The method of claim 1 performed at a rate of about 1 ° C. per minute to cool the sheet to below. 12. The method of claim 1 wherein the sheet is slowly cooled to about -80 ° C and then the temperature range is -180 ° C to below. 13. The method of claim 1 wherein the cooling and storage steps are from -120 ° C to below. 14. The steps of cooling and storing are rigid, transparent,
The method of claim 1 performed in a sterile, gas impermeable container. 15. The method of claim 1, wherein the cooling and storage steps are performed at a temperature of about −180 ° C. or lower, which allows for an extended storage period. 16. Cooling the sheet at a temperature of about −180 ° C. or lower and melting the sheet in the temperature range of −120 ° C. to −80 ° C. by incubating the sheet in a gas, which is followed by The method of claim 1, wherein the thawing is by immersion in a solution. 17. The method of claim 1, wherein the melting step comprises heating the sheet once to −80 ° C. for about 1 to 5 minutes, then raising to room temperature. 18. The method according to claim 1, wherein the following steps are added.

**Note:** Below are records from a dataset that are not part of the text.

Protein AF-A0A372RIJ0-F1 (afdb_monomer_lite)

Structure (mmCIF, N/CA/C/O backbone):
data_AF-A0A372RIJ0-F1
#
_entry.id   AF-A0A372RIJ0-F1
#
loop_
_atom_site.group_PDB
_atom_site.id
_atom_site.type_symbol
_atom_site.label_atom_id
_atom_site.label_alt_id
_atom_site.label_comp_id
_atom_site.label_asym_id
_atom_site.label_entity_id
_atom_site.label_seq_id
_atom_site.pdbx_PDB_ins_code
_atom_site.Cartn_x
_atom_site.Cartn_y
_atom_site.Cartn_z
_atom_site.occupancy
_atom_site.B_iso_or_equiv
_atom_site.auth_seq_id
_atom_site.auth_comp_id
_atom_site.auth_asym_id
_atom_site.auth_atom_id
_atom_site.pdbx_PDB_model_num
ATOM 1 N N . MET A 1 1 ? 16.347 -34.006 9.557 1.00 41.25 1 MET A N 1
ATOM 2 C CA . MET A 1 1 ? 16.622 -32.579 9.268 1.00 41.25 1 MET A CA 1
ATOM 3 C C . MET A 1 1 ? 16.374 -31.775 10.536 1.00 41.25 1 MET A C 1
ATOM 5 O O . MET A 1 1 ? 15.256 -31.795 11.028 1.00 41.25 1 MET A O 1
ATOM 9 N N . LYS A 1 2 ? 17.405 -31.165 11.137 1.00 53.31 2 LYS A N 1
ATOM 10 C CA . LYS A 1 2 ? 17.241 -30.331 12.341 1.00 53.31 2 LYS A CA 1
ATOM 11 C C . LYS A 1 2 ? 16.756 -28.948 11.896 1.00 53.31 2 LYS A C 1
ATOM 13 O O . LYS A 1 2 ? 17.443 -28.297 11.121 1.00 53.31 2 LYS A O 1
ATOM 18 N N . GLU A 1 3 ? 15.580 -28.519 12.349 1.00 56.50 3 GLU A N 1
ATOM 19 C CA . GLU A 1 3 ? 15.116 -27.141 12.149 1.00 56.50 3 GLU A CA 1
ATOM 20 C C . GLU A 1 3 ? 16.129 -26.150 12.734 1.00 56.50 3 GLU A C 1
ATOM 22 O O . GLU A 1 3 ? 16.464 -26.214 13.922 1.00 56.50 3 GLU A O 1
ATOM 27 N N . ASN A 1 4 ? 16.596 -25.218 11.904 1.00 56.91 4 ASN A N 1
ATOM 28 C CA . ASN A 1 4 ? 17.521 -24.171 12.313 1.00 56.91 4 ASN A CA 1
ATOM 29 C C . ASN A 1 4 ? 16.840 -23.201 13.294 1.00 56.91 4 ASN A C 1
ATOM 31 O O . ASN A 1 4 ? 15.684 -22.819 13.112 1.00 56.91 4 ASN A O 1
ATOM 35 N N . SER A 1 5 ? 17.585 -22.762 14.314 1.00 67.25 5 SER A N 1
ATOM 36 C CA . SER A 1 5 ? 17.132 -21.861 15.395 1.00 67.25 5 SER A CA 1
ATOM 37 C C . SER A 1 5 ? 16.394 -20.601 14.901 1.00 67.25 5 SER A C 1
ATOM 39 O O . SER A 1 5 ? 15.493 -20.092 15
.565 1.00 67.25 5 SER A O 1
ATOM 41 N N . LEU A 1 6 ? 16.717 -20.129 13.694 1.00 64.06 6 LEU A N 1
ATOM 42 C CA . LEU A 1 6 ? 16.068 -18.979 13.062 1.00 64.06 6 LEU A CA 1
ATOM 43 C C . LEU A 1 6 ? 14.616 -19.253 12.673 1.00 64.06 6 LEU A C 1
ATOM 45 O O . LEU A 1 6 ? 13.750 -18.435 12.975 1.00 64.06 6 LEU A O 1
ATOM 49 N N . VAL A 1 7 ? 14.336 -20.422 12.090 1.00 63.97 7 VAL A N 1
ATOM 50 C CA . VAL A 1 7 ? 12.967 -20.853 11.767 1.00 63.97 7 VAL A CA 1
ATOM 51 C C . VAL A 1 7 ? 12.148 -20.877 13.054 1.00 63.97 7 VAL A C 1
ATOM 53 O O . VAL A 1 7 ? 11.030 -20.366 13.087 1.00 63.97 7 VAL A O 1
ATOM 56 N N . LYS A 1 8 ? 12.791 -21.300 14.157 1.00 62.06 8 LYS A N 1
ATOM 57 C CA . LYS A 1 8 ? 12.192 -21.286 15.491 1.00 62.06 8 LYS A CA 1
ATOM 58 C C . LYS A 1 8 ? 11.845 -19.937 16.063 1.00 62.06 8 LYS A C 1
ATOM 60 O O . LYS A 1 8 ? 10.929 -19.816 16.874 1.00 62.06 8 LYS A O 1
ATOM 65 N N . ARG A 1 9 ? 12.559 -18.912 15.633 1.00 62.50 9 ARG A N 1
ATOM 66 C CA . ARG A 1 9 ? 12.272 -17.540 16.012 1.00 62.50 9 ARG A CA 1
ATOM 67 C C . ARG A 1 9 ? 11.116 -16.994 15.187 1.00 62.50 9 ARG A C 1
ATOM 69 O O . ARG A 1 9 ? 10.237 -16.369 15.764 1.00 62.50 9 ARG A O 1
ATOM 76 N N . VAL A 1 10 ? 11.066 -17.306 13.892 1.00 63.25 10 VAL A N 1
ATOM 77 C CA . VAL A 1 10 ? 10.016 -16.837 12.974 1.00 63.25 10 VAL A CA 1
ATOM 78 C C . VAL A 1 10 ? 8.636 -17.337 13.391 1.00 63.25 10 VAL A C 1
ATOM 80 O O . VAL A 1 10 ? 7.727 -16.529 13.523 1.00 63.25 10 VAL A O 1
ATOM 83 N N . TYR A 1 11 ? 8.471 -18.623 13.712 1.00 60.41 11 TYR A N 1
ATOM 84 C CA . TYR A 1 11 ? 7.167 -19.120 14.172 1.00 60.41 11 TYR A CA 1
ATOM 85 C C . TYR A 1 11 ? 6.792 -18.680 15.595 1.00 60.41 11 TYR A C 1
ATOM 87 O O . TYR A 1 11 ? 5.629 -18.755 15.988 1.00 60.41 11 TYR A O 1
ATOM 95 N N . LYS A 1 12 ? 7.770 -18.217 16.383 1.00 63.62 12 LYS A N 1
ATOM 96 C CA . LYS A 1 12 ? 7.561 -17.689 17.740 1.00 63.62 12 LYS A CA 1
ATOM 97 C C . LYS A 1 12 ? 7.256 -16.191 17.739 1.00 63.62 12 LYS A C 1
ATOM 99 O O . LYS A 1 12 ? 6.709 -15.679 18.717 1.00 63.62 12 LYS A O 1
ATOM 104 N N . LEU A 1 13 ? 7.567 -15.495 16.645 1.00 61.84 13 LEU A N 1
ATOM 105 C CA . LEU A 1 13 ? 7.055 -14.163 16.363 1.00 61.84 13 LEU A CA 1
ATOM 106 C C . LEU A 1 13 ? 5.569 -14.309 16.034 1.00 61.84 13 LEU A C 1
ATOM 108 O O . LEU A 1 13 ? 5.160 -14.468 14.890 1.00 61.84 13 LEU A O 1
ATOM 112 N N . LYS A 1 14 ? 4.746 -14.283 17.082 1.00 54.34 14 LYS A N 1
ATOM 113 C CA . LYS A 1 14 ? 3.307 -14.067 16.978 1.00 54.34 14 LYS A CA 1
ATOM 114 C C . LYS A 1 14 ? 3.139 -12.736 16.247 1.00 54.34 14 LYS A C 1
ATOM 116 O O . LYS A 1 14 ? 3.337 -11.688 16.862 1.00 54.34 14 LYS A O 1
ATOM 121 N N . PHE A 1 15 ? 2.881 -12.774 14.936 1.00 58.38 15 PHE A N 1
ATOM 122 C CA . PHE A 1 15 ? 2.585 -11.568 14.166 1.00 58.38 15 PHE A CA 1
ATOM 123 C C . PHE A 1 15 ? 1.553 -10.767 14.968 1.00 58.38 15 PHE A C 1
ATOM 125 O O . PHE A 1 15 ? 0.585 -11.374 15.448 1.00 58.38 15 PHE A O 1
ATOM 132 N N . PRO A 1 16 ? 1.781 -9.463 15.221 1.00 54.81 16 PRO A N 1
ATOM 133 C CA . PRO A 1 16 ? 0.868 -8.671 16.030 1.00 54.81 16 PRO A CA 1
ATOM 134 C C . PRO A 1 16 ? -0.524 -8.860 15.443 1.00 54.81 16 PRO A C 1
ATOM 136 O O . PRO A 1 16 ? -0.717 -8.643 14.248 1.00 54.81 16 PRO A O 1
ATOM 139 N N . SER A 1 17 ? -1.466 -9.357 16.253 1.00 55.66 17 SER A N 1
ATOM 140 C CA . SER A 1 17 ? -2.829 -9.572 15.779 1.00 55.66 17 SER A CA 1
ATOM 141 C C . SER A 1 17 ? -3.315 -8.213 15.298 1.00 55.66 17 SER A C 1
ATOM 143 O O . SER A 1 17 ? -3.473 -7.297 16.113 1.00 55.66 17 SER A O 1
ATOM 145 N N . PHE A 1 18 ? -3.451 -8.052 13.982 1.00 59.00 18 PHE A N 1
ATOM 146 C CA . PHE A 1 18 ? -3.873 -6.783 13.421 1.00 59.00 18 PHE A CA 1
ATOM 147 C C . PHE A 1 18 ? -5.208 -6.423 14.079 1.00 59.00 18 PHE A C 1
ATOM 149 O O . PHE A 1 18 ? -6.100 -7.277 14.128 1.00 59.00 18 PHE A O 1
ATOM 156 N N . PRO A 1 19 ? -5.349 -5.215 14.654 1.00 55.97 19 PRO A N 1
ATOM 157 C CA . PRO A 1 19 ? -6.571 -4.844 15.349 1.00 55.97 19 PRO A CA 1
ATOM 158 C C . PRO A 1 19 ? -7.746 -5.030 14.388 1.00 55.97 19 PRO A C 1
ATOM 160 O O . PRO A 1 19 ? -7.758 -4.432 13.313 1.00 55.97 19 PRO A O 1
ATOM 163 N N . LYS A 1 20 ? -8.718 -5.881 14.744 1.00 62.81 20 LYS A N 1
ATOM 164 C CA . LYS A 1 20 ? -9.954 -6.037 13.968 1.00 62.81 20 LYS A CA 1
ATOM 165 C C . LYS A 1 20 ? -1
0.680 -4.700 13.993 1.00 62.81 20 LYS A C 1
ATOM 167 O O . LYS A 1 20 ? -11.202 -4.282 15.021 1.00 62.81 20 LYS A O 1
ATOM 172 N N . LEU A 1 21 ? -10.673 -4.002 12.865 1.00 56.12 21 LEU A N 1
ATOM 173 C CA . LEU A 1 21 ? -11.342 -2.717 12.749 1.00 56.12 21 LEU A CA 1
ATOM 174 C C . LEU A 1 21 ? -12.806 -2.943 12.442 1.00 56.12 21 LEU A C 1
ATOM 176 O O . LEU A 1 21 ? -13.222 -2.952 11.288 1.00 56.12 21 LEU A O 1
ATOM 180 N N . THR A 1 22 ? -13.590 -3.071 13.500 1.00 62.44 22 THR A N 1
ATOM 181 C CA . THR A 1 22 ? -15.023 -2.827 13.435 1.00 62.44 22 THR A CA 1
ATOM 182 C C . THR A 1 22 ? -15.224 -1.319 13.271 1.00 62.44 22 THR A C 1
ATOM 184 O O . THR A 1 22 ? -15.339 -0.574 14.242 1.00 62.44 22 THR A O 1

The described method. E. Remove cryoprotectant from thawed sheet to maintain viability of the sheet by transferring to balanced salt solution for up to about 4 hours. 19. The method according to claim 18, wherein the balanced salt solution is a culture medium such as DME / F12 or a lactated Ringer's solution. 20. The method of claim 1, wherein step B is performed by exposing the sheet to liquid nitrogen vapor. 21. The method according to claim 1, wherein the epithelial cells are keratinocytes. 22. The method of claim 1, wherein the complete sheet of viable cells is characterized by a colony forming ability of at least 35%. 23. The method of claim 1, wherein the complete sheet of viable cells is characterized by at least 40% cell recovery. 24. The method of claim 1 including the additional step of placing the sheet on the support prior to step B. 25. A method for treating a culture sheet of epithelial cells impregnated with a cryoprotectant at a temperature of about -180 ° C. or less in preparation for application as a skin wound dressing to a patient. , The method is that the temperature of the sheet is 20 ℃ per minute.
To a temperature of between 120 ° C and -80 ° C at a rate of between 100 ° C and 1 minute, and then a temperature of between 20 ° C and 37 ° C. 26. Approximately -80 by exposing the sheet to gas
26. The method according to claim 25, wherein the temperature is raised to a temperature of 0C and then warmed in the solution to a temperature between 20C and 37C. 27. The method of claim 25, comprising the additional step of removing the cryoprotectant soaking the sheet by incubating the sheet in a balanced salt solution for up to about 4 hours. 28. The method of claim 5, wherein the dextran is in combination with the cell penetrating agent glycerol.